§ **WHAT YOU ARE ASKED TO DO**: Go through the records and tally the lines that include the word "Protein". The answer is that total alone.

§ **MATERIAL TO PROCESS**:
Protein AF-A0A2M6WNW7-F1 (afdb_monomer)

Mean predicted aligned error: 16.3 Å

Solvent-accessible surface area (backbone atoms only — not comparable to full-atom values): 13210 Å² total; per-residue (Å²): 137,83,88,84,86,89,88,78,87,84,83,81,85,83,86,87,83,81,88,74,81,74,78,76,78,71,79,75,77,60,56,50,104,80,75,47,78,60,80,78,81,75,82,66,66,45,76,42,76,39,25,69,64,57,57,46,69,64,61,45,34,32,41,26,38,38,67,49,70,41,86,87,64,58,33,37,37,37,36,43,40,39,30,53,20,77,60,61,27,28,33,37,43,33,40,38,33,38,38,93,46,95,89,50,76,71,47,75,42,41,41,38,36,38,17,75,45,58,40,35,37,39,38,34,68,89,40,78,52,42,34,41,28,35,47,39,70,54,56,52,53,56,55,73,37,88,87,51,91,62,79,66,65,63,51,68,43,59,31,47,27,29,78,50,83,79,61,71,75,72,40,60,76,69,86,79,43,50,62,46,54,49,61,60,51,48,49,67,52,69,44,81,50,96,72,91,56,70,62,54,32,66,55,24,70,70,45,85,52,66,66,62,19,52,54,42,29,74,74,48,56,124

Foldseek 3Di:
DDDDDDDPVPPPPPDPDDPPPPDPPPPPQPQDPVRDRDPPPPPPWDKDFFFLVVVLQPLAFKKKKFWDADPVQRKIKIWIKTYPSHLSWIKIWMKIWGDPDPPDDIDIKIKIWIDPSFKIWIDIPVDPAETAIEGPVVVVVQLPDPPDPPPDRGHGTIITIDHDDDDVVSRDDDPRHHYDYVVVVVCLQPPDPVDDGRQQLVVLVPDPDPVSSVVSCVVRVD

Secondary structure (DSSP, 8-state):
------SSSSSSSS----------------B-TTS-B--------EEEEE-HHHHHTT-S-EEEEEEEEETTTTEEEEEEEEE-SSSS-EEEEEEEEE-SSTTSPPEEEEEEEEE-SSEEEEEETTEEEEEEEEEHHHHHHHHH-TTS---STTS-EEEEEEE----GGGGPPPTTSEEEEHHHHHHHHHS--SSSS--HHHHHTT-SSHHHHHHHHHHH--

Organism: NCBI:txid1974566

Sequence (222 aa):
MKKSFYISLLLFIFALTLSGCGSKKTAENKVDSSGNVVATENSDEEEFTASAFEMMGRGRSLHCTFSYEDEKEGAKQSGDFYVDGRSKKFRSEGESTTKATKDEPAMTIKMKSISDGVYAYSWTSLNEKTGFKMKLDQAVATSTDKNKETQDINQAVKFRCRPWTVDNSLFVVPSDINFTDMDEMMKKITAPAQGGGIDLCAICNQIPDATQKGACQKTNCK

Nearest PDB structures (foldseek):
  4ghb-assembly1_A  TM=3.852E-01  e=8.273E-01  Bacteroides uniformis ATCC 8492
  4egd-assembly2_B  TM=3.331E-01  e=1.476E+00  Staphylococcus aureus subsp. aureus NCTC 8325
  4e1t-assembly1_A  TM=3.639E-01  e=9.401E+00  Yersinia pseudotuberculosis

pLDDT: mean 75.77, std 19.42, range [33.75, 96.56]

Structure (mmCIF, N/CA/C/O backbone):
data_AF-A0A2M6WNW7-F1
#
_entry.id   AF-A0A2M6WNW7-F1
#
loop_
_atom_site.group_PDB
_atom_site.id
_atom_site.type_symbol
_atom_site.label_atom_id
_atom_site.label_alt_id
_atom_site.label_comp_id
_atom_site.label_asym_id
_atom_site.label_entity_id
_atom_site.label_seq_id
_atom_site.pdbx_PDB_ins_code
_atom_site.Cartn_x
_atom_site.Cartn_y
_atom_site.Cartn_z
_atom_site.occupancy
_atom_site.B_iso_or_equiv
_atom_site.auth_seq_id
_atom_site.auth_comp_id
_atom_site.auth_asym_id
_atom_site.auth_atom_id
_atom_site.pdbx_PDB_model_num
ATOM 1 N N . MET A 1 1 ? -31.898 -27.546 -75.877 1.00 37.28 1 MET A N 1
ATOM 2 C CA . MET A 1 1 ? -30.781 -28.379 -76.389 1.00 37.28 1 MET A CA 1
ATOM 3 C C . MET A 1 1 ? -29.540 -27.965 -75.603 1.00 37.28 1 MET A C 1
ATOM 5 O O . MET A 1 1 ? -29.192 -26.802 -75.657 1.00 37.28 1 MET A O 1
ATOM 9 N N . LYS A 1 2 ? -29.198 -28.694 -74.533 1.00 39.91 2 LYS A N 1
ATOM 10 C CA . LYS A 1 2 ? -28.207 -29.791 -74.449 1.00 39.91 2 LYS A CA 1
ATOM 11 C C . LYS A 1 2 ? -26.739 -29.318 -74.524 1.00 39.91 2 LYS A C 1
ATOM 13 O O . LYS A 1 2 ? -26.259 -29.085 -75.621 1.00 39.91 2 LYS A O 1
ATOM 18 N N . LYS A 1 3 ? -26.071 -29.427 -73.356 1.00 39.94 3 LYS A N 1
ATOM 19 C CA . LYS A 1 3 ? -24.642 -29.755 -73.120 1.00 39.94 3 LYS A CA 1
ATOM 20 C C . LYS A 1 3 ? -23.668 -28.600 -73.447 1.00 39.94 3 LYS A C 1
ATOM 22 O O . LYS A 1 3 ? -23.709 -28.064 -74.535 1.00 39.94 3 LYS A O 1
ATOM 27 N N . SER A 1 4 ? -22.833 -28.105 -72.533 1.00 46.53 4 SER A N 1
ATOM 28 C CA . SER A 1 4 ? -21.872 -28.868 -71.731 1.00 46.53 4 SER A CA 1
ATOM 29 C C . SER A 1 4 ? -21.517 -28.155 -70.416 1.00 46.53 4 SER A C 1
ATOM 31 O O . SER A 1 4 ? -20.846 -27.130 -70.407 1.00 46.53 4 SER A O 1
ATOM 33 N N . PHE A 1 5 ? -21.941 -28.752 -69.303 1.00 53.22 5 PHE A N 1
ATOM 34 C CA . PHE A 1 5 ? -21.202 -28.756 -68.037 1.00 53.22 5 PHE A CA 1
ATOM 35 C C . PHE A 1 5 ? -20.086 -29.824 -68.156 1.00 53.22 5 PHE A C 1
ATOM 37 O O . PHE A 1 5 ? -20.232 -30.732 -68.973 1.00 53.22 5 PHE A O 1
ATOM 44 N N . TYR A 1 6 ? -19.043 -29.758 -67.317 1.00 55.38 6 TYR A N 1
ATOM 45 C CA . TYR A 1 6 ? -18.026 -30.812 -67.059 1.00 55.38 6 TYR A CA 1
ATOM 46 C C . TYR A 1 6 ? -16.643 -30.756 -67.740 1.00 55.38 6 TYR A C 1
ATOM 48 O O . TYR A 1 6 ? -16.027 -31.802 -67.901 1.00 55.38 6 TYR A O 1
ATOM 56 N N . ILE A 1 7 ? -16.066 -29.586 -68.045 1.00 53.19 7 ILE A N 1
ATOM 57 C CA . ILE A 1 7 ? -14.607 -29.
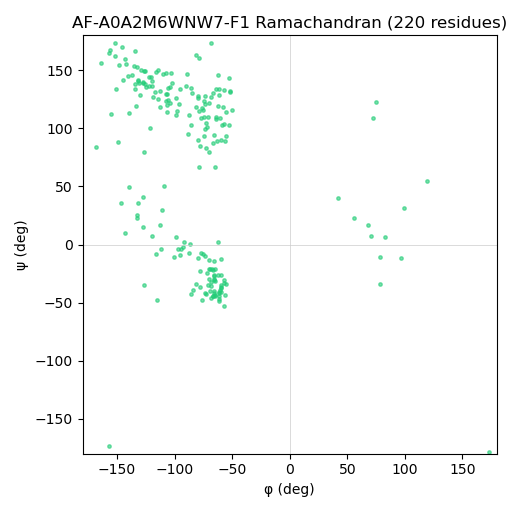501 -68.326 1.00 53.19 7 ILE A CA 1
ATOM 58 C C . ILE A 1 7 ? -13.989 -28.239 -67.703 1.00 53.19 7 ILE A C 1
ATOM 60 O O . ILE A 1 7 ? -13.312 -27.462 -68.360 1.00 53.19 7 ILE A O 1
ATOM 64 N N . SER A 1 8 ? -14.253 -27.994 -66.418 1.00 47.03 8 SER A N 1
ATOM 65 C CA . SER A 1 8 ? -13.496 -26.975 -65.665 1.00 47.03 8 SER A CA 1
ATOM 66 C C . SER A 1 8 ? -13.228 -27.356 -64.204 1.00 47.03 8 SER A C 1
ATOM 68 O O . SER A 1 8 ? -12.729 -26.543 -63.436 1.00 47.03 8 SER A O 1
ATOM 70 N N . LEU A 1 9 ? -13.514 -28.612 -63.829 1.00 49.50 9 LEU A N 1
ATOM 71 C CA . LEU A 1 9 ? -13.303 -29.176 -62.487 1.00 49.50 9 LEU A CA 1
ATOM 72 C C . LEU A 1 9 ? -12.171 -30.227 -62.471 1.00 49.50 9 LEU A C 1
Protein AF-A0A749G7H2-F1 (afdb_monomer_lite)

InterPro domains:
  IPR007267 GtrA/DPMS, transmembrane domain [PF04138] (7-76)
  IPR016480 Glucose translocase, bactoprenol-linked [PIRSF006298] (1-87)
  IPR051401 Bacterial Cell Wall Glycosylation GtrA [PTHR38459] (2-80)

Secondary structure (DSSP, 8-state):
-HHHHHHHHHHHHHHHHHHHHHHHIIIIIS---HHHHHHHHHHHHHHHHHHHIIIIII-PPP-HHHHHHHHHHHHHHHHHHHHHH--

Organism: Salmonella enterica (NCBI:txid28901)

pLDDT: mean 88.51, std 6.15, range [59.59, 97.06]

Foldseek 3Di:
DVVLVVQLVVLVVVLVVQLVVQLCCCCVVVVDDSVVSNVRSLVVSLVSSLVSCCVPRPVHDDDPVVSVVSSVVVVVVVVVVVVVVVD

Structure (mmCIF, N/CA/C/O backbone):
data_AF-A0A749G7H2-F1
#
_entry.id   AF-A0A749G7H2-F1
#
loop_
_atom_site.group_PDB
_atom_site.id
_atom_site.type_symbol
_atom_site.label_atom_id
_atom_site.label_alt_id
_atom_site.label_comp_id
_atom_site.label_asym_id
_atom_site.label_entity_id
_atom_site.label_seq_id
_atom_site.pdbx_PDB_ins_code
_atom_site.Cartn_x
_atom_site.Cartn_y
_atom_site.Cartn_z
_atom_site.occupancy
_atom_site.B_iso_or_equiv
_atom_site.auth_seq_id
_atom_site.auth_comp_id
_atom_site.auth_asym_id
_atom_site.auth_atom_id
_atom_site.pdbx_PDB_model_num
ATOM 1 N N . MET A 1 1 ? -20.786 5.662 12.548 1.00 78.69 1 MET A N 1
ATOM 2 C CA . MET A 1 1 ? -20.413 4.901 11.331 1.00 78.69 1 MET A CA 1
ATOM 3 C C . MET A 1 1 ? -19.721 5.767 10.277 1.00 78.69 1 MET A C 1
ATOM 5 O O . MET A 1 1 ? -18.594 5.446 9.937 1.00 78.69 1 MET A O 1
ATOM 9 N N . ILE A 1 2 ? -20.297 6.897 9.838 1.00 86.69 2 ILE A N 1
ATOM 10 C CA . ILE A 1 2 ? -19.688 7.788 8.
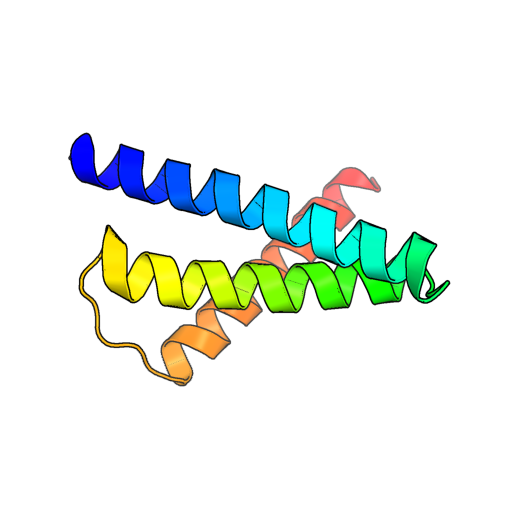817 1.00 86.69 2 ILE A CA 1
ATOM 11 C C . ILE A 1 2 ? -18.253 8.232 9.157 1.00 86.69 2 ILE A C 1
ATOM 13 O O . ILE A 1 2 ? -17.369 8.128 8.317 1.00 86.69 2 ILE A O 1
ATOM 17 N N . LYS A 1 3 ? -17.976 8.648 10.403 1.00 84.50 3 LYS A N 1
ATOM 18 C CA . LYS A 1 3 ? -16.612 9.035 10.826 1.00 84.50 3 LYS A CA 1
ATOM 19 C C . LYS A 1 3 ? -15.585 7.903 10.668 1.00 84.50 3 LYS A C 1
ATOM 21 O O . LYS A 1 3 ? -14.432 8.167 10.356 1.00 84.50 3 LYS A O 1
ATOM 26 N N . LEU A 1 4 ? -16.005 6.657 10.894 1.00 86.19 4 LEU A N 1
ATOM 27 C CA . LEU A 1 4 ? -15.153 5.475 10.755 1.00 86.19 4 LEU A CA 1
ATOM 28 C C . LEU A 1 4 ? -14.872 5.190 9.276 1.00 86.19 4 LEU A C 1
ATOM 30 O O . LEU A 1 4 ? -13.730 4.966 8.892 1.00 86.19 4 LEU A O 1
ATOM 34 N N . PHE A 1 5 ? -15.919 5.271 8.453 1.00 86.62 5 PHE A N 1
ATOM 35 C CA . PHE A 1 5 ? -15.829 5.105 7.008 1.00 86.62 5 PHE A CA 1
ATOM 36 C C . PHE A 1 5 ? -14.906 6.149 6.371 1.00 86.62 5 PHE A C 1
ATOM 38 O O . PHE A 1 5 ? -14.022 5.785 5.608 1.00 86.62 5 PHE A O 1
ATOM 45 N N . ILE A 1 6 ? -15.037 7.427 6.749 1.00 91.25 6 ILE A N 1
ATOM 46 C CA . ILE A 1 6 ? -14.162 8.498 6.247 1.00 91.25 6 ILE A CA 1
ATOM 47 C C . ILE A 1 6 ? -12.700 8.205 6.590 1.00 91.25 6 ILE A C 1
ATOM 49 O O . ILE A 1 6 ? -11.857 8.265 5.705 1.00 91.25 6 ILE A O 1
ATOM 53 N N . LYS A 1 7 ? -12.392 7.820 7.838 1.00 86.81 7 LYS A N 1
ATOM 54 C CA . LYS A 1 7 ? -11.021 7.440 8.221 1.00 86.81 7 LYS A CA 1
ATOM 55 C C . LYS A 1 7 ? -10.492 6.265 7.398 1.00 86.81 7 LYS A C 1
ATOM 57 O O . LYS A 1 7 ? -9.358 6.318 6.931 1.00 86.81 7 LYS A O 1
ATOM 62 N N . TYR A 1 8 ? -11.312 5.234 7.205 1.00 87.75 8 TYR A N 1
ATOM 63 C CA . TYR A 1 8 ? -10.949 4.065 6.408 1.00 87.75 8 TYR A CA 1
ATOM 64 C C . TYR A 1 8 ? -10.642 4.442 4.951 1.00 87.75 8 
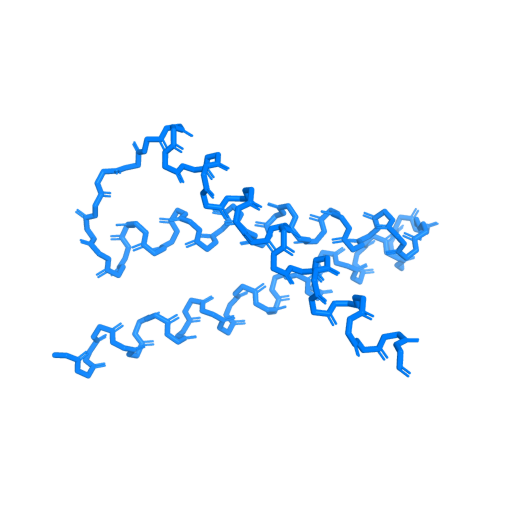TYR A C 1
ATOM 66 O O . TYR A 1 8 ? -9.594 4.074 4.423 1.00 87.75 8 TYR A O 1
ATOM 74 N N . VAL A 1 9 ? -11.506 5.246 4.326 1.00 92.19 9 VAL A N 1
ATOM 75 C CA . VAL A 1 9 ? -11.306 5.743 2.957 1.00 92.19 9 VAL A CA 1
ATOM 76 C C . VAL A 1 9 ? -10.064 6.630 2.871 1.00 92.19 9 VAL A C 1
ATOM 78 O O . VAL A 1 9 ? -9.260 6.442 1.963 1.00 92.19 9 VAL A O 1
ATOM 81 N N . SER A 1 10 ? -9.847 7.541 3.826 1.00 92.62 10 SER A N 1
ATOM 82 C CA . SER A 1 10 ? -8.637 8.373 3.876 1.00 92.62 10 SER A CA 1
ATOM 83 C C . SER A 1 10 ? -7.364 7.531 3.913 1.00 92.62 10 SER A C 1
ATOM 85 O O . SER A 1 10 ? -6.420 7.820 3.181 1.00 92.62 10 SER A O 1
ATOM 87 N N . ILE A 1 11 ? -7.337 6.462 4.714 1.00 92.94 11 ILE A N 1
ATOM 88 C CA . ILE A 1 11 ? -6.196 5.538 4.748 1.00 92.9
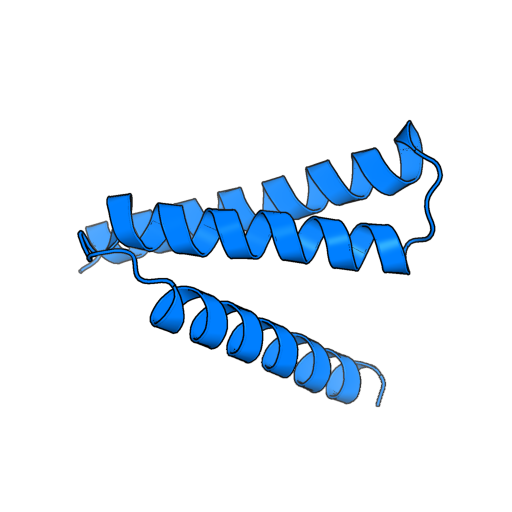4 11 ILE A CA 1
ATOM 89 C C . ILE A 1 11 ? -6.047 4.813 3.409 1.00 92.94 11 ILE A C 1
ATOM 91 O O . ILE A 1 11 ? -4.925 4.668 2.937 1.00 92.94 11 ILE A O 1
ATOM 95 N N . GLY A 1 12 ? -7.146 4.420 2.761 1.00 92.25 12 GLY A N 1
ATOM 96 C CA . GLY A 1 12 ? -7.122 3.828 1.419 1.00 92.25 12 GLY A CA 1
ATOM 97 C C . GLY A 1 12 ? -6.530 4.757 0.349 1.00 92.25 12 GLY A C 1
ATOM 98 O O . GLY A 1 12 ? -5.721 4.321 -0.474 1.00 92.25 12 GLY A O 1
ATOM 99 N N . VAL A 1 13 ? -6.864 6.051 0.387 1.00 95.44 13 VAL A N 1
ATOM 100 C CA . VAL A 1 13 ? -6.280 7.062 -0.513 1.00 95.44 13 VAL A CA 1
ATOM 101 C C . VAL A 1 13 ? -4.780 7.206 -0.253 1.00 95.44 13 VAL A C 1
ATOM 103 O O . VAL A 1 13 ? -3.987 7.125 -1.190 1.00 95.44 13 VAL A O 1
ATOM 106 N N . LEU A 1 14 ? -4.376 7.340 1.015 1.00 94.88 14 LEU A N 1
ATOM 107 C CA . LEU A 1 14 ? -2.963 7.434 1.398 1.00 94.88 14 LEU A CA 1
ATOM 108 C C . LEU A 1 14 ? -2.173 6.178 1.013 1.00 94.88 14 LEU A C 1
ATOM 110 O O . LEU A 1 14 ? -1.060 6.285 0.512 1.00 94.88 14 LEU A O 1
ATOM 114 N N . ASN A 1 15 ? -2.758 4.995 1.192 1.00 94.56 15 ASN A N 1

§ **ANSWER SECTION**: 2